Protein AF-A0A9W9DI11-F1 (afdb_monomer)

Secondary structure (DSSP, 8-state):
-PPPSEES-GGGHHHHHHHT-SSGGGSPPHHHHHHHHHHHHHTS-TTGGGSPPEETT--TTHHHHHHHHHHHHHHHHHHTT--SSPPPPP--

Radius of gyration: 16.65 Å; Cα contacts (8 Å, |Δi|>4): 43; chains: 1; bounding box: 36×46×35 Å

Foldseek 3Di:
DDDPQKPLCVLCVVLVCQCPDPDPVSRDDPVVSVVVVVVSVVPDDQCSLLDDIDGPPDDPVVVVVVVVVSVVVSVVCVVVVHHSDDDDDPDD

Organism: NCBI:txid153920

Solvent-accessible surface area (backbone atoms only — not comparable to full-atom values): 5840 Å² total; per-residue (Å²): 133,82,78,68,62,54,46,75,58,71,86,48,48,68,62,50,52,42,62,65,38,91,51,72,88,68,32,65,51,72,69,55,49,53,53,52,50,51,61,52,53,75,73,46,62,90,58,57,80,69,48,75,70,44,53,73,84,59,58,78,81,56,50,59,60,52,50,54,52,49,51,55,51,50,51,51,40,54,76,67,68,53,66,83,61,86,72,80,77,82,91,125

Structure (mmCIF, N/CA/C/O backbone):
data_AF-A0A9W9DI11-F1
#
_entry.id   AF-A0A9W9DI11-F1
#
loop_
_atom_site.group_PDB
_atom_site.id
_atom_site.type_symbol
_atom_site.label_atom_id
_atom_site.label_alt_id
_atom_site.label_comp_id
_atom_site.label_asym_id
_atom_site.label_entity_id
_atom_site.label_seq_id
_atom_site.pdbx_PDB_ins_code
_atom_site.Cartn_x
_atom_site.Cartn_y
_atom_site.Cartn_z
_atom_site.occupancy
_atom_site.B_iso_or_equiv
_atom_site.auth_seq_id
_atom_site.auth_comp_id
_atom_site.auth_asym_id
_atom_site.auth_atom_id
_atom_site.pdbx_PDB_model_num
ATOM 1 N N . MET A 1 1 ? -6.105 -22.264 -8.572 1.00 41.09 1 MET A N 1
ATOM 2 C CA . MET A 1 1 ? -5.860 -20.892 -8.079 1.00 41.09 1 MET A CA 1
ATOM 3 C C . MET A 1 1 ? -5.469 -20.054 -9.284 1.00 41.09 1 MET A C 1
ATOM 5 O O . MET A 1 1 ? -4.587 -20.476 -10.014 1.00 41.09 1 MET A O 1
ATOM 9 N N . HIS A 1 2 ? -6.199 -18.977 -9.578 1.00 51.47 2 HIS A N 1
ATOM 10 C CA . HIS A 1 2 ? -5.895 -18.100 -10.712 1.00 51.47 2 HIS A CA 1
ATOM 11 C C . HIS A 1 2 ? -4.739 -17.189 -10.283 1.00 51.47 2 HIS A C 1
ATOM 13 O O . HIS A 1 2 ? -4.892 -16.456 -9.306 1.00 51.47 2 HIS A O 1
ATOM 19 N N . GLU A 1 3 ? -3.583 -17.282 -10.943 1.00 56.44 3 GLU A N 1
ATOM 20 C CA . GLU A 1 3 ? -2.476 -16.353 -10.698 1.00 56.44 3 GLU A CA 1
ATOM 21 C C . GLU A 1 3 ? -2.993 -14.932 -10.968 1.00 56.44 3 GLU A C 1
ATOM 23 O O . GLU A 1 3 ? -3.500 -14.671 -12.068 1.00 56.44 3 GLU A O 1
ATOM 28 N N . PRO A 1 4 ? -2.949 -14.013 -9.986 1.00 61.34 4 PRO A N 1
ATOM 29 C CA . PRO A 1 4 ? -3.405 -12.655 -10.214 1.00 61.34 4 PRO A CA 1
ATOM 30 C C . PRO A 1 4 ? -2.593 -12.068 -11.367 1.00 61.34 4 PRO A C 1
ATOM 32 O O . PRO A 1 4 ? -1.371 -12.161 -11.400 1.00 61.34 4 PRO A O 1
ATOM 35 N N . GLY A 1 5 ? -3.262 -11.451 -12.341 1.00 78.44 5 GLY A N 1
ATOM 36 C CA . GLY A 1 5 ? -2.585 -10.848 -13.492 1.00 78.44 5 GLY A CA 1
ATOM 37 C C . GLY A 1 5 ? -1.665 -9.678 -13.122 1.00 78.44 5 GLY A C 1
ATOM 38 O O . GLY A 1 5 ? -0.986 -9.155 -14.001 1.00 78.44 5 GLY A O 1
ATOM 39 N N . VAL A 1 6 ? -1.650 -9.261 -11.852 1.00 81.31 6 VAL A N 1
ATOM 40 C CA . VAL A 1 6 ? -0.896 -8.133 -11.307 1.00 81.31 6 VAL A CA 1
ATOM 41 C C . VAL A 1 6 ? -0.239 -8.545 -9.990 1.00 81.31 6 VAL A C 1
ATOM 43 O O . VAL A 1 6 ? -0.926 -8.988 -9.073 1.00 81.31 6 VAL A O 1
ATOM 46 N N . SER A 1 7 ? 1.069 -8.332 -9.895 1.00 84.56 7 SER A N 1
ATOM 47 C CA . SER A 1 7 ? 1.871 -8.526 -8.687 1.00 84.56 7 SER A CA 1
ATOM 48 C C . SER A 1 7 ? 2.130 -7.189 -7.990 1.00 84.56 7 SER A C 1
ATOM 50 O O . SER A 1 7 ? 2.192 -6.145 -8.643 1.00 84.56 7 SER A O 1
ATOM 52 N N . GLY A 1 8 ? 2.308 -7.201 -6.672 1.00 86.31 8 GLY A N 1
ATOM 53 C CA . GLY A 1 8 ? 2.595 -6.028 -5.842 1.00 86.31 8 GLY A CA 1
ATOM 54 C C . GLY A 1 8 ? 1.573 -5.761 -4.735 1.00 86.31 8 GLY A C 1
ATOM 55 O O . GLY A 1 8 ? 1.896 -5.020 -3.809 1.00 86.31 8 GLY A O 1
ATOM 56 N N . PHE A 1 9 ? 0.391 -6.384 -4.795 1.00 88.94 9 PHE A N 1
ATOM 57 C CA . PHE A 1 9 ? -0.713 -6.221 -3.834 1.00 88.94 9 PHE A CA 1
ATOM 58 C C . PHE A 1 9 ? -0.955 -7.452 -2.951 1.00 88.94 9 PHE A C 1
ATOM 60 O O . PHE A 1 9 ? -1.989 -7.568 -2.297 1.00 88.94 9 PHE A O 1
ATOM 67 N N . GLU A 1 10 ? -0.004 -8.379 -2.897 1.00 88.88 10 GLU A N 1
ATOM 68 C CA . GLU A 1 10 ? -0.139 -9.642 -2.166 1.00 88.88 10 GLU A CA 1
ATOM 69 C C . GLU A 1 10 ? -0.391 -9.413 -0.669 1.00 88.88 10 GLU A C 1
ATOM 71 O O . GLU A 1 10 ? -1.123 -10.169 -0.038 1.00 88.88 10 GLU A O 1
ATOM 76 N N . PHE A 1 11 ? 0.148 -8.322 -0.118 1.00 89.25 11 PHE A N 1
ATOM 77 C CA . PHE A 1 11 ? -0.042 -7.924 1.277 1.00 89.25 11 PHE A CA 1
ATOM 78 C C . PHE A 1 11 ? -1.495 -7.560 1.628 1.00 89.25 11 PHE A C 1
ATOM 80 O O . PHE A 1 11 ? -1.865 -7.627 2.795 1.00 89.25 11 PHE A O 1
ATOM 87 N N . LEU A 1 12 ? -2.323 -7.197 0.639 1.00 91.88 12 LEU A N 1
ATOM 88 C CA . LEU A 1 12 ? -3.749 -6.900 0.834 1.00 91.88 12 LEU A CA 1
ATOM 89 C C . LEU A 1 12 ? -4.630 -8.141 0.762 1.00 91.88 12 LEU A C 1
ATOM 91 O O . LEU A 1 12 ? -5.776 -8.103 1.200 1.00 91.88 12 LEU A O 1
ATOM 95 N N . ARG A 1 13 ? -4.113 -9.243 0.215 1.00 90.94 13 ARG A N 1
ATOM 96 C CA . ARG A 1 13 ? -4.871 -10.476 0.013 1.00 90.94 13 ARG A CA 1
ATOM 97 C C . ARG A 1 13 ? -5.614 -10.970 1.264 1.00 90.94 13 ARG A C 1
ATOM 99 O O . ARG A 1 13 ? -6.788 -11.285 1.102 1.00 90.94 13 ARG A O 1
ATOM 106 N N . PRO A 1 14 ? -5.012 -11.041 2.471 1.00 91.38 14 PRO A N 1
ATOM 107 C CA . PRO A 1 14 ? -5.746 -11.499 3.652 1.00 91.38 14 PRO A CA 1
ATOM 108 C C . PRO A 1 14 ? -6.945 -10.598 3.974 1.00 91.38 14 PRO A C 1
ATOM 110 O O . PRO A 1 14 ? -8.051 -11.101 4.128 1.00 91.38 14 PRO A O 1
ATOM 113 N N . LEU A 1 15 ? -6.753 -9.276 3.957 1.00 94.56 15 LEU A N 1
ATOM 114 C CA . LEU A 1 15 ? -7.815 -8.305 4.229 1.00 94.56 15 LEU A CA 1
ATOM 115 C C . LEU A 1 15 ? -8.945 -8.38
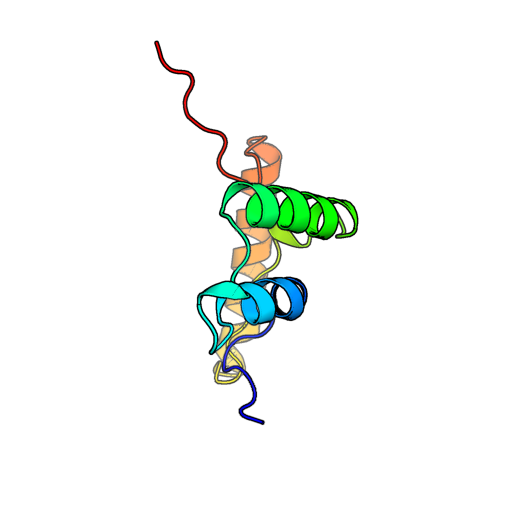3 3.194 1.00 94.56 15 LEU A C 1
ATOM 117 O O . LEU A 1 15 ? -10.120 -8.404 3.543 1.00 94.56 15 LEU A O 1
ATOM 121 N N . VAL A 1 16 ? -8.596 -8.462 1.906 1.00 93.06 16 VAL A N 1
ATOM 122 C CA . VAL A 1 16 ? -9.593 -8.552 0.831 1.00 93.06 16 VAL A CA 1
ATOM 123 C C . VAL A 1 16 ? -10.415 -9.830 0.960 1.00 93.06 16 VAL A C 1
ATOM 125 O O . VAL A 1 16 ? -11.622 -9.768 0.764 1.00 93.06 16 VAL A O 1
ATOM 128 N N . LEU A 1 17 ? -9.798 -10.963 1.314 1.00 92.50 17 LEU A N 1
ATOM 129 C CA . LEU A 1 17 ? -10.514 -12.228 1.508 1.00 92.50 17 LEU A CA 1
ATOM 130 C C . LEU A 1 17 ? -11.569 -12.138 2.618 1.00 92.50 17 LEU A C 1
ATOM 132 O O . LEU A 1 17 ? -12.656 -12.678 2.443 1.00 92.50 17 LEU A O 1
ATOM 136 N N . GLU A 1 18 ? -11.290 -11.420 3.709 1.00 93.00 18 GLU A N 1
ATOM 137 C CA . GLU A 1 18 ? -12.289 -11.148 4.753 1.00 93.00 18 GLU A CA 1
ATOM 138 C C . GLU A 1 18 ? -13.417 -10.248 4.227 1.00 93.00 18 GLU A C 1
ATOM 140 O O . GLU A 1 18 ? -14.597 -10.504 4.462 1.00 93.00 18 GLU A O 1
ATOM 145 N N . MET A 1 19 ? -13.074 -9.222 3.444 1.00 94.62 19 MET A N 1
ATOM 146 C 
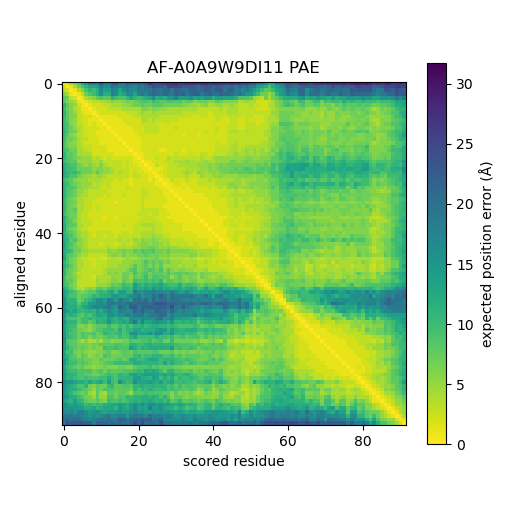CA . MET A 1 19 ? -14.057 -8.312 2.849 1.00 94.62 19 MET A CA 1
ATOM 147 C C . MET A 1 19 ? -14.960 -8.991 1.812 1.00 94.62 19 MET A C 1
ATOM 149 O O . MET A 1 19 ? -16.114 -8.594 1.656 1.00 94.62 19 MET A O 1
ATOM 153 N N . VAL A 1 20 ? -
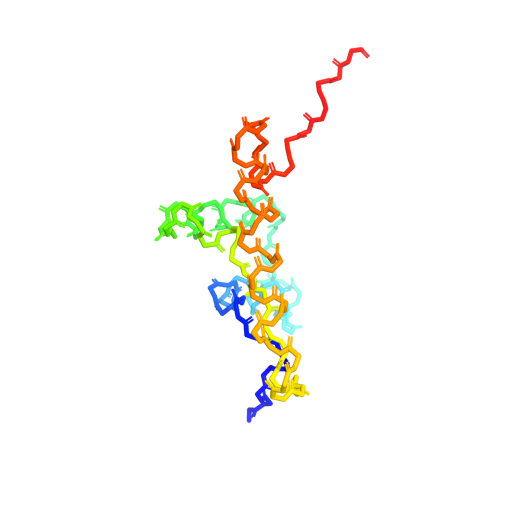14.470 -9.996 1.084 1.00 93.56 20 VAL A N 1
ATOM 154 C CA . VAL A 1 20 ? -15.244 -10.714 0.056 1.00 93.56 20 VAL A CA 1
ATOM 155 C C . VAL A 1 20 ? -15.823 -12.039 0.548 1.00 93.56 20 VAL A C 1
ATOM 157 O O . VAL A 1 20 ? -16.153 -12.887 -0.275 1.00 93.56 20 VAL A O 1
ATOM 160 N N . ALA A 1 21 ? -15.960 -12.220 1.864 1.00 93.06 21 ALA A N 1
ATOM 161 C CA . ALA A 1 21 ? -16.597 -13.403 2.431 1.00 93.06 21 ALA A CA 1
ATOM 162 C C . ALA A 1 21 ? -17.982 -13.658 1.800 1.00 93.06 21 ALA A C 1
ATOM 164 O O . ALA A 1 21 ? -18.787 -12.732 1.671 1.00 93.06 21 ALA A O 1
ATOM 165 N N . ASP A 1 22 ? -18.248 -14.918 1.430 1.00 93.62 22 ASP A N 1
ATOM 166 C CA . ASP A 1 22 ? -19.518 -15.338 0.813 1.00 93.62 22 ASP A CA 1
ATOM 167 C C . ASP A 1 22 ? -20.715 -15.091 1.739 1.00 93.62 22 ASP A C 1
ATOM 169 O O . ASP A 1 22 ? -21.813 -14.779 1.288 1.00 93.62 22 ASP A O 1
ATOM 173 N N . ASP A 1 23 ? -20.483 -15.231 3.044 1.00 93.31 23 ASP A N 1
ATOM 174 C CA . ASP A 1 23 ? -21.447 -14.918 4.088 1.00 93.31 23 ASP A CA 1
ATOM 175 C C . ASP A 1 23 ? -21.362 -13.421 4.438 1.00 93.31 23 ASP A C 1
ATOM 177 O O . ASP A 1 23 ? -20.357 -12.988 5.018 1.00 93.31 23 ASP A O 1
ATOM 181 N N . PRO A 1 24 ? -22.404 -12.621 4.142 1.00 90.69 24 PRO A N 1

Activity: The answer should consist of the lines from the one with "ATOM 157 O O" through the last line of the entries, duplicated exactly and nothing more.

Your response:
ATOM 157 O O . VAL A 1 20 ? -16.153 -12.887 -0.275 1.00 93.56 20 VAL A O 1
ATOM 160 N N . ALA A 1 21 ? -15.960 -12.220 1.864 1.00 93.06 21 ALA A N 1
ATOM 161 C CA . ALA A 1 21 ? -16.597 -13.403 2.431 1.00 93.06 21 ALA A CA 1
ATOM 162 C C . ALA A 1 21 ? -17.982 -13.658 1.800 1.00 93.06 21 ALA A C 1
ATOM 164 O O . ALA A 1 21 ? -18.787 -12.732 1.671 1.00 93.06 21 ALA A O 1
ATOM 165 N N . ASP A 1 22 ? -18.248 -14.918 1.430 1.00 93.62 22 ASP A N 1
ATOM 166 C CA . ASP A 1 22 ? -19.518 -15.338 0.813 1.00 93.62 22 ASP A CA 1
ATOM 167 C C . ASP A 1 22 ? -20.715 -15.091 1.739 1.00 93.62 22 ASP A C 1
ATOM 169 O O . ASP A 1 22 ? -21.813 -14.779 1.288 1.00 93.62 22 ASP A O 1
ATOM 173 N N . ASP A 1 23 ? -20.483 -15.231 3.044 1.00 93.31 23 ASP A N 1
ATOM 174 C CA . ASP A 1 23 ? -21.447 -14.918 4.088 1.00 93.31 23 ASP A CA 1
ATOM 175 C C . ASP A 1 23 ? -21.362 -13.421 4.438 1.00 93.31 23 ASP A C 1
ATOM 177 O O . ASP A 1 23 ? -20.357 -12.988 5.018 1.00 93.31 23 ASP A O 1
ATOM 181 N N . PRO A 1 24 ? -22.404 -12.621 4.142 1.00 90.69 24 PRO A N 1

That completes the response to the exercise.